А может быть, расцвет графомании в эмиграции связан еще с гражданской линией русской литературы, и эмиграция, если воспринимать ее как гражданский поступок, как бы дает оправдание, повод к написанию стихов – то есть если воспринимать эмиграцию как подвиг, то почему бы не написать об этом стихи.
Может быть, некоторыми эмиграция так и воспринимается, но не мной. Я свой отъезд подвигом не считаю. Эмиграция – это волна: пошла волна и понесла щепки. Таково мое отношение к эмиграции. Трудно было уехать из Кишинева в Москву, а эмиграция в каком-то смысле решала квартирный вопрос. Это скорее гражданский подвиг как бы с обратным знаком: перестать думать на тему жилья и просто заняться серьезными делами, не быть против кого-то, а быть ни за кого.

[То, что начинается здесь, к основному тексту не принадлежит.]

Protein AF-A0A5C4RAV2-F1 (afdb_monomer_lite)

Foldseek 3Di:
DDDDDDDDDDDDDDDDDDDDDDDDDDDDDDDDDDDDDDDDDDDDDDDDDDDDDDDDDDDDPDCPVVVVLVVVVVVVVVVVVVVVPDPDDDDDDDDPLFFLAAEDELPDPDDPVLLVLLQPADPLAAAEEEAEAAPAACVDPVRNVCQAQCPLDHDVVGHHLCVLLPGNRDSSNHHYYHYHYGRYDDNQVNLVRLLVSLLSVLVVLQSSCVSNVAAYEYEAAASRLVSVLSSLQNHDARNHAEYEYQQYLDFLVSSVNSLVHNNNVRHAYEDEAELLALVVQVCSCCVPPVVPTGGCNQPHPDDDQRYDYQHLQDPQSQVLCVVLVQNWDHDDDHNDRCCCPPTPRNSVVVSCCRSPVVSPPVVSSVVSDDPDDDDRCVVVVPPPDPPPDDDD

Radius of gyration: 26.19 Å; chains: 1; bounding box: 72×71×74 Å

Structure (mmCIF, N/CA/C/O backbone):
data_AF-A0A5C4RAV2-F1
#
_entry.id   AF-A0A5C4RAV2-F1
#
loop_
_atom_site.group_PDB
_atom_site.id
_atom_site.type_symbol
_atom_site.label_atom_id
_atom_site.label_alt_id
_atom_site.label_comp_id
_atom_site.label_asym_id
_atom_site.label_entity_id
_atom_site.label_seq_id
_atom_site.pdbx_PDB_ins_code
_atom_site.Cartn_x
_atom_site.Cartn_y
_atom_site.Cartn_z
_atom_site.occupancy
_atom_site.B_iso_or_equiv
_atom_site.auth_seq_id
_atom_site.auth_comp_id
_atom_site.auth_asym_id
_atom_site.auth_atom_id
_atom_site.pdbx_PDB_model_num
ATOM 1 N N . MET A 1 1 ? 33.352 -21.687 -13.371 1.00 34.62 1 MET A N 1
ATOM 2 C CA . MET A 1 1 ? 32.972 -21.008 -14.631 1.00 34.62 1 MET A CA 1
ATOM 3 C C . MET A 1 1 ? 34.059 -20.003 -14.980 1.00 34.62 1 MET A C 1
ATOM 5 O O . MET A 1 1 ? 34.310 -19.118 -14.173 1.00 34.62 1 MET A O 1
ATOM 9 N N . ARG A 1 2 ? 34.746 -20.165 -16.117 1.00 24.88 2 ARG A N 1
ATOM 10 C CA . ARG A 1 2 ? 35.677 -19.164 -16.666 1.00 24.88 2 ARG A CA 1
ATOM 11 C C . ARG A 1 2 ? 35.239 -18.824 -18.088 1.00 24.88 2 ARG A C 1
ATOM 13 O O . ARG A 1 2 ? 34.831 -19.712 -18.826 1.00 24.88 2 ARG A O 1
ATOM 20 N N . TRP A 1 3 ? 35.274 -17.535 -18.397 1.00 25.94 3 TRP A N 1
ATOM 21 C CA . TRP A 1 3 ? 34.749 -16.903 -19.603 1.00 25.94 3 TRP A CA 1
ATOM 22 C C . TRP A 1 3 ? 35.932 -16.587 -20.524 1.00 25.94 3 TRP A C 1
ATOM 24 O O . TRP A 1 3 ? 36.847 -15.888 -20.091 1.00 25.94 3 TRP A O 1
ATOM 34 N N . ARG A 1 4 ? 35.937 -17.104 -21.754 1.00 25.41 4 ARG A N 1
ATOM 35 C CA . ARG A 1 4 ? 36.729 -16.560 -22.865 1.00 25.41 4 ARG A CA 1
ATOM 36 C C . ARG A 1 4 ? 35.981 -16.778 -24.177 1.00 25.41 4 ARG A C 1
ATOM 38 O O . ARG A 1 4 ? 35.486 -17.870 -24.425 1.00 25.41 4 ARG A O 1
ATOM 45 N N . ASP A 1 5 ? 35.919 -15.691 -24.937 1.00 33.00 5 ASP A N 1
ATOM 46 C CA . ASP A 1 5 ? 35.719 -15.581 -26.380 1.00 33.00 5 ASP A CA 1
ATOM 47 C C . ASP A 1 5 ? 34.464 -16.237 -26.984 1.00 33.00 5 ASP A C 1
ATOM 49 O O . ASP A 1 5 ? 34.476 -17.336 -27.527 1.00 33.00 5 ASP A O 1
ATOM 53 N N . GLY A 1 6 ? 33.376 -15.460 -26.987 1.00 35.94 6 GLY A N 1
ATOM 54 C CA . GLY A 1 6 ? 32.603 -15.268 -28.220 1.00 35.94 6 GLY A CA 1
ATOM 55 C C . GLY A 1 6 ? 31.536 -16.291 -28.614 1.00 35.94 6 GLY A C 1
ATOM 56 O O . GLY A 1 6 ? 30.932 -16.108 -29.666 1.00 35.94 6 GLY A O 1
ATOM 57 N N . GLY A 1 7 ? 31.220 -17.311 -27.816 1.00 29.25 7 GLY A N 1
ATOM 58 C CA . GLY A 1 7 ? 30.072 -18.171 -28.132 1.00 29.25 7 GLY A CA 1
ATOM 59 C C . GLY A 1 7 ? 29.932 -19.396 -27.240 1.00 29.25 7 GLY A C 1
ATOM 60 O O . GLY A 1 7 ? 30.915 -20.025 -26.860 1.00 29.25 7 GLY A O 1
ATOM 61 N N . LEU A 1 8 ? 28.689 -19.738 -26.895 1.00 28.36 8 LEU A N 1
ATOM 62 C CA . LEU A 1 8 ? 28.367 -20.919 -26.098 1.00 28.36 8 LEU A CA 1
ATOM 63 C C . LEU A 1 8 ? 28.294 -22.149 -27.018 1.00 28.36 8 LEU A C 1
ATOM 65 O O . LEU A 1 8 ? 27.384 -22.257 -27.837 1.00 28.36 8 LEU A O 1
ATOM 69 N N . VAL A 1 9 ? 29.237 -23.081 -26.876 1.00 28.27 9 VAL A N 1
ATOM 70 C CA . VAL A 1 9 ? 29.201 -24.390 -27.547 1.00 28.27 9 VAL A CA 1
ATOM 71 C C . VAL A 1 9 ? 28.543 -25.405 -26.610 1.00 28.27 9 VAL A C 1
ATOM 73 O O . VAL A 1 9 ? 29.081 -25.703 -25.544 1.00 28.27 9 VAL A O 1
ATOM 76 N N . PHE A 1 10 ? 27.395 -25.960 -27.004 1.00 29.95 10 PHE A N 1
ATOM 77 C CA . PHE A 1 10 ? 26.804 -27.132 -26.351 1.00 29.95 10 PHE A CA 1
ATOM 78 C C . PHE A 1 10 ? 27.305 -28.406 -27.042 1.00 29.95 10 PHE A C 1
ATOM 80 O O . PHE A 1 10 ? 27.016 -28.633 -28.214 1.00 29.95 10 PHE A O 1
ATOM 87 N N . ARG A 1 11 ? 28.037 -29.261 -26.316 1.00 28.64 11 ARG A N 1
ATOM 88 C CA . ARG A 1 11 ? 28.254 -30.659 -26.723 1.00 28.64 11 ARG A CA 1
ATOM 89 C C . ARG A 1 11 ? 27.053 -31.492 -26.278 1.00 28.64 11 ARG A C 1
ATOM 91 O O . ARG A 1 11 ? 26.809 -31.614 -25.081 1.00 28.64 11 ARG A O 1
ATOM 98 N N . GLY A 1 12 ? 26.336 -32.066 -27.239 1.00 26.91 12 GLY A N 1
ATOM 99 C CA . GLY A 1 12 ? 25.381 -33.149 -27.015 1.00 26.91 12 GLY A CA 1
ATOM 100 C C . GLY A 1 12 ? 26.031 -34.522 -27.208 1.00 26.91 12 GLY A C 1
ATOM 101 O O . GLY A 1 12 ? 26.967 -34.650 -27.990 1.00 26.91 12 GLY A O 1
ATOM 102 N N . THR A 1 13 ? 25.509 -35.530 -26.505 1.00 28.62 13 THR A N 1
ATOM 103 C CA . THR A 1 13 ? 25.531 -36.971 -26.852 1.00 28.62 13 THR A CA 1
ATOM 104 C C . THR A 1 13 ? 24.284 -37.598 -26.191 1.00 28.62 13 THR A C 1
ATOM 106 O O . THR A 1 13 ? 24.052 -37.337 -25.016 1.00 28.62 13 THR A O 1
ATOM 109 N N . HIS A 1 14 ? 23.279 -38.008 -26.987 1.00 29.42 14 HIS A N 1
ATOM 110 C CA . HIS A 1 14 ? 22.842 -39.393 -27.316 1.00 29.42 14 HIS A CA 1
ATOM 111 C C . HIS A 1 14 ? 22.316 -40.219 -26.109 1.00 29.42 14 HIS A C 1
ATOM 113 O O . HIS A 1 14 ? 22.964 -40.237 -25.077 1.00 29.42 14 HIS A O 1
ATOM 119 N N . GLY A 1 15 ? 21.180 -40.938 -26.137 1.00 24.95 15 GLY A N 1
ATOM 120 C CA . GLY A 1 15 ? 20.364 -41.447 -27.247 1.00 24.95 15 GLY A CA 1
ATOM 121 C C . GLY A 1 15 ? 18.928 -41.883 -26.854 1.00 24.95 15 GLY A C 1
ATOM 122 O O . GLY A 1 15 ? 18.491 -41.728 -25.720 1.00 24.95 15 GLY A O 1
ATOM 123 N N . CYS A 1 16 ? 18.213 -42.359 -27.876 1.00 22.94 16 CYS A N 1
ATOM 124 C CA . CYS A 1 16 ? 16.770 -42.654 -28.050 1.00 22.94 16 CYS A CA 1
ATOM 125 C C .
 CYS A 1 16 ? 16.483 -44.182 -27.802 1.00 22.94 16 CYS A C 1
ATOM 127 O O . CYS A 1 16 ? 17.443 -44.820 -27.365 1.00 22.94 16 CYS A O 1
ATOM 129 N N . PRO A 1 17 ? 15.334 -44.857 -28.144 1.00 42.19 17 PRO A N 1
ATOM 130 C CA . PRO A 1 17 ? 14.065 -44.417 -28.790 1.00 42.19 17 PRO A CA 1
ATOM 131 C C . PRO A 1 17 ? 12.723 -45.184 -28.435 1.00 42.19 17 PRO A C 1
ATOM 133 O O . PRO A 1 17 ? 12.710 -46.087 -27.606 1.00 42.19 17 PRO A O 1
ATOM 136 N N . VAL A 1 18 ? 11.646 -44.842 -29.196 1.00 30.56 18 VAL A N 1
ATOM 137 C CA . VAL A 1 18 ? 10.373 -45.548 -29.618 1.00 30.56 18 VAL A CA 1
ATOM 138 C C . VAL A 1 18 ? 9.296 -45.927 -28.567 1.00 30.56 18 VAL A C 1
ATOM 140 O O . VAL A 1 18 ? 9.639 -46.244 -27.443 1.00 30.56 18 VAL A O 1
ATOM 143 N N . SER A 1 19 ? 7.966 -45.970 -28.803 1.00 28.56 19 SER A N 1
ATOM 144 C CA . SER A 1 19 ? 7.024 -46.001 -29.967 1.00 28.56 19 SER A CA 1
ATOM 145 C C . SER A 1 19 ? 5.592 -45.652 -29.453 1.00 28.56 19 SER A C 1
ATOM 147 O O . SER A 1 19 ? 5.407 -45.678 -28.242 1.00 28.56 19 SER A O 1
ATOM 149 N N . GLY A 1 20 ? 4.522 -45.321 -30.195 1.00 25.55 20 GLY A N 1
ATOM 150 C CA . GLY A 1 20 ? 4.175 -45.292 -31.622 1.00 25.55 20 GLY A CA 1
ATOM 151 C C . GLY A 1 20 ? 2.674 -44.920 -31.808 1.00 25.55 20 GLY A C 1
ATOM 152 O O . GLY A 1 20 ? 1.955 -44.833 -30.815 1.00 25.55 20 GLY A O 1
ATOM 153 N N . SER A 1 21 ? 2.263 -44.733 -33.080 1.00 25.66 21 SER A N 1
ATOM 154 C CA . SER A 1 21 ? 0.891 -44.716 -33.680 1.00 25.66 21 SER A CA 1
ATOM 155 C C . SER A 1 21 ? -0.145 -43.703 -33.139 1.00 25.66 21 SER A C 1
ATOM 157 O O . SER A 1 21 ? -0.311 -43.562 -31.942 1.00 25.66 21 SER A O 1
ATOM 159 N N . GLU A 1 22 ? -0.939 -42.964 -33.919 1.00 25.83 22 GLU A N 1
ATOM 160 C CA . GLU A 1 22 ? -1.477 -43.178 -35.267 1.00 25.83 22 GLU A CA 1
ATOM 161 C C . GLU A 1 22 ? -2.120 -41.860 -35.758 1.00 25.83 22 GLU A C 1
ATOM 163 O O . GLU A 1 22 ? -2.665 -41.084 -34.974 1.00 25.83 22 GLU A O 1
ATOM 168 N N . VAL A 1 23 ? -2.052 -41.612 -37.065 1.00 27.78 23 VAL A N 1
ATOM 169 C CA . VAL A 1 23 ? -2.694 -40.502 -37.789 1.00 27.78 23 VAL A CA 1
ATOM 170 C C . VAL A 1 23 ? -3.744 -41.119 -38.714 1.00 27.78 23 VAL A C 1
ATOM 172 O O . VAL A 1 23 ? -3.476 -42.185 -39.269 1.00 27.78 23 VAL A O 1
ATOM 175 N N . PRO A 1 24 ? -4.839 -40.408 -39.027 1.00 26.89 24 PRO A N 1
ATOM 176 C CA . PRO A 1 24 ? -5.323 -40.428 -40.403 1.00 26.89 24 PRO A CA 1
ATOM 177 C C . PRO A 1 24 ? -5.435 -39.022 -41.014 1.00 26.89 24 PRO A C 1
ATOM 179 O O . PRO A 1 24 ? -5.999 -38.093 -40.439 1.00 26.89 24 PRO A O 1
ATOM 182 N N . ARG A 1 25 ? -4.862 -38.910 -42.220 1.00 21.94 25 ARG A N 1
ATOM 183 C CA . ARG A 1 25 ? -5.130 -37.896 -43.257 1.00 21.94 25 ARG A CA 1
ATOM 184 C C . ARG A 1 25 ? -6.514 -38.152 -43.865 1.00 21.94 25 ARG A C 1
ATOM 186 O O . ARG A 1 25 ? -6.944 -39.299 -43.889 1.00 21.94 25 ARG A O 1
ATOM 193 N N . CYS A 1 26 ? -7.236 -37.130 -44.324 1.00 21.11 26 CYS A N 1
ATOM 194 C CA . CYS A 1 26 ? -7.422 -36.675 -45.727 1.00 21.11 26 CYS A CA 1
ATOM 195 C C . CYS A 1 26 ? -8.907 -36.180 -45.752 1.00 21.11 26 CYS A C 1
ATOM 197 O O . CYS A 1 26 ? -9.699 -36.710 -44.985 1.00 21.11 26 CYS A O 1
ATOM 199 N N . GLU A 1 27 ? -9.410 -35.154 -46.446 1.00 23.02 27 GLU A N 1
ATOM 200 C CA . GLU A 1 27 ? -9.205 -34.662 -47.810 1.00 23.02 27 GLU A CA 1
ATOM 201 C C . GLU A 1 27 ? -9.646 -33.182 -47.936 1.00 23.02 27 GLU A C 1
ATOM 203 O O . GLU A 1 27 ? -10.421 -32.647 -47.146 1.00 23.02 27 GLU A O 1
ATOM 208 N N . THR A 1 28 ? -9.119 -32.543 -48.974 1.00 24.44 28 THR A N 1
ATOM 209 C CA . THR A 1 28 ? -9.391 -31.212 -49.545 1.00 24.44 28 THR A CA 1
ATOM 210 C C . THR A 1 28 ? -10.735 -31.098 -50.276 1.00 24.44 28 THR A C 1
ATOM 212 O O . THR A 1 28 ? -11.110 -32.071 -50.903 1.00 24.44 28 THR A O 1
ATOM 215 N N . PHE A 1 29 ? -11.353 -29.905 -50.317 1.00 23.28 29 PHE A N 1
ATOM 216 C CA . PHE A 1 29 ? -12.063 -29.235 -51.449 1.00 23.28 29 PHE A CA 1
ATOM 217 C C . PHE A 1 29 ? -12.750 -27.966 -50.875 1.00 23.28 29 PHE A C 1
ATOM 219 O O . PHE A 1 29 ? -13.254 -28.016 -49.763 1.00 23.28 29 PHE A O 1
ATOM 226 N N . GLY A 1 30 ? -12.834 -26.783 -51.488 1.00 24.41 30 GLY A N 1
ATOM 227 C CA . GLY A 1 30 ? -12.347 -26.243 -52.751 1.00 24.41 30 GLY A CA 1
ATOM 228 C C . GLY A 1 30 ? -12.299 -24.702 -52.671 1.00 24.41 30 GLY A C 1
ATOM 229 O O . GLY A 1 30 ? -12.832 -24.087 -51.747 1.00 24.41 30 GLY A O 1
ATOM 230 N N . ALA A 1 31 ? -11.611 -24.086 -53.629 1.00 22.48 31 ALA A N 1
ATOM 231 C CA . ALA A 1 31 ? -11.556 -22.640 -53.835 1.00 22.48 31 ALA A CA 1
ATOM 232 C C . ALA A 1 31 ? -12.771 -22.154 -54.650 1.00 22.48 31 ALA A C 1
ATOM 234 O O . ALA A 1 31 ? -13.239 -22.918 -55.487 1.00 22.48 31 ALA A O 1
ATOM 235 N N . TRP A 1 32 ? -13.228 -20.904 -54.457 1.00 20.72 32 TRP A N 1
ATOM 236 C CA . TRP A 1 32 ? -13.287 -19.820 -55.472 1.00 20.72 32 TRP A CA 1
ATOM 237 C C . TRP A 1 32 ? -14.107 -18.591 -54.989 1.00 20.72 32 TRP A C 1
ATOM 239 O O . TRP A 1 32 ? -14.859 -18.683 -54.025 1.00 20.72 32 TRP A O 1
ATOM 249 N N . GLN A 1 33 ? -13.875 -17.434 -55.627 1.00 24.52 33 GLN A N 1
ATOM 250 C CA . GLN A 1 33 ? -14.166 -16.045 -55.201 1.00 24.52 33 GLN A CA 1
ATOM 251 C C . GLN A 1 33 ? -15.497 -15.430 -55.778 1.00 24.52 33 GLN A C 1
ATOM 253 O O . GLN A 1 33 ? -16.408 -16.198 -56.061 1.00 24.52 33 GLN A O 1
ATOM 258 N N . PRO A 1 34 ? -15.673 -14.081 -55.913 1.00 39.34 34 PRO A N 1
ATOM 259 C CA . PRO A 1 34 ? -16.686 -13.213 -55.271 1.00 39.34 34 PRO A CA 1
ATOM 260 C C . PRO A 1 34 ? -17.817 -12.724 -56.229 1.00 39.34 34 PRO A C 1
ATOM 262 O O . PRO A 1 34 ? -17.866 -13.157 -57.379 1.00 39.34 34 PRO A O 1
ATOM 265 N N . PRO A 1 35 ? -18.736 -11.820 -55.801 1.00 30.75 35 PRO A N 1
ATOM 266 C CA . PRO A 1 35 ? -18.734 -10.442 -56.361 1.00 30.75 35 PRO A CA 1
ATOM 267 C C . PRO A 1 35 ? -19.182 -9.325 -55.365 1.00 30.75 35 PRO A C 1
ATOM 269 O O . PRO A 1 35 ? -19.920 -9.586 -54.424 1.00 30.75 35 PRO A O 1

В таких условиях речь может идти уже не о быте, а о жизни и смерти, и нет ни правых, ни виноватых. Ты один, сам по себе – вот и все. Но люди с такими же мыслями, безусловно, оставались и в Союзе. Ведь совершенно не важно, где сидит и пишет стихи, например, Гандельсман. Или Денис Новиков – приезжал и уезжал, постоянно менял страны.
Интересно, насколько то, о чем мы сейчас говорим, свойственно именно русской диаспоре? Или это общий эффект эмиграции, наблюдаемый в других литературах диаспоры тоже?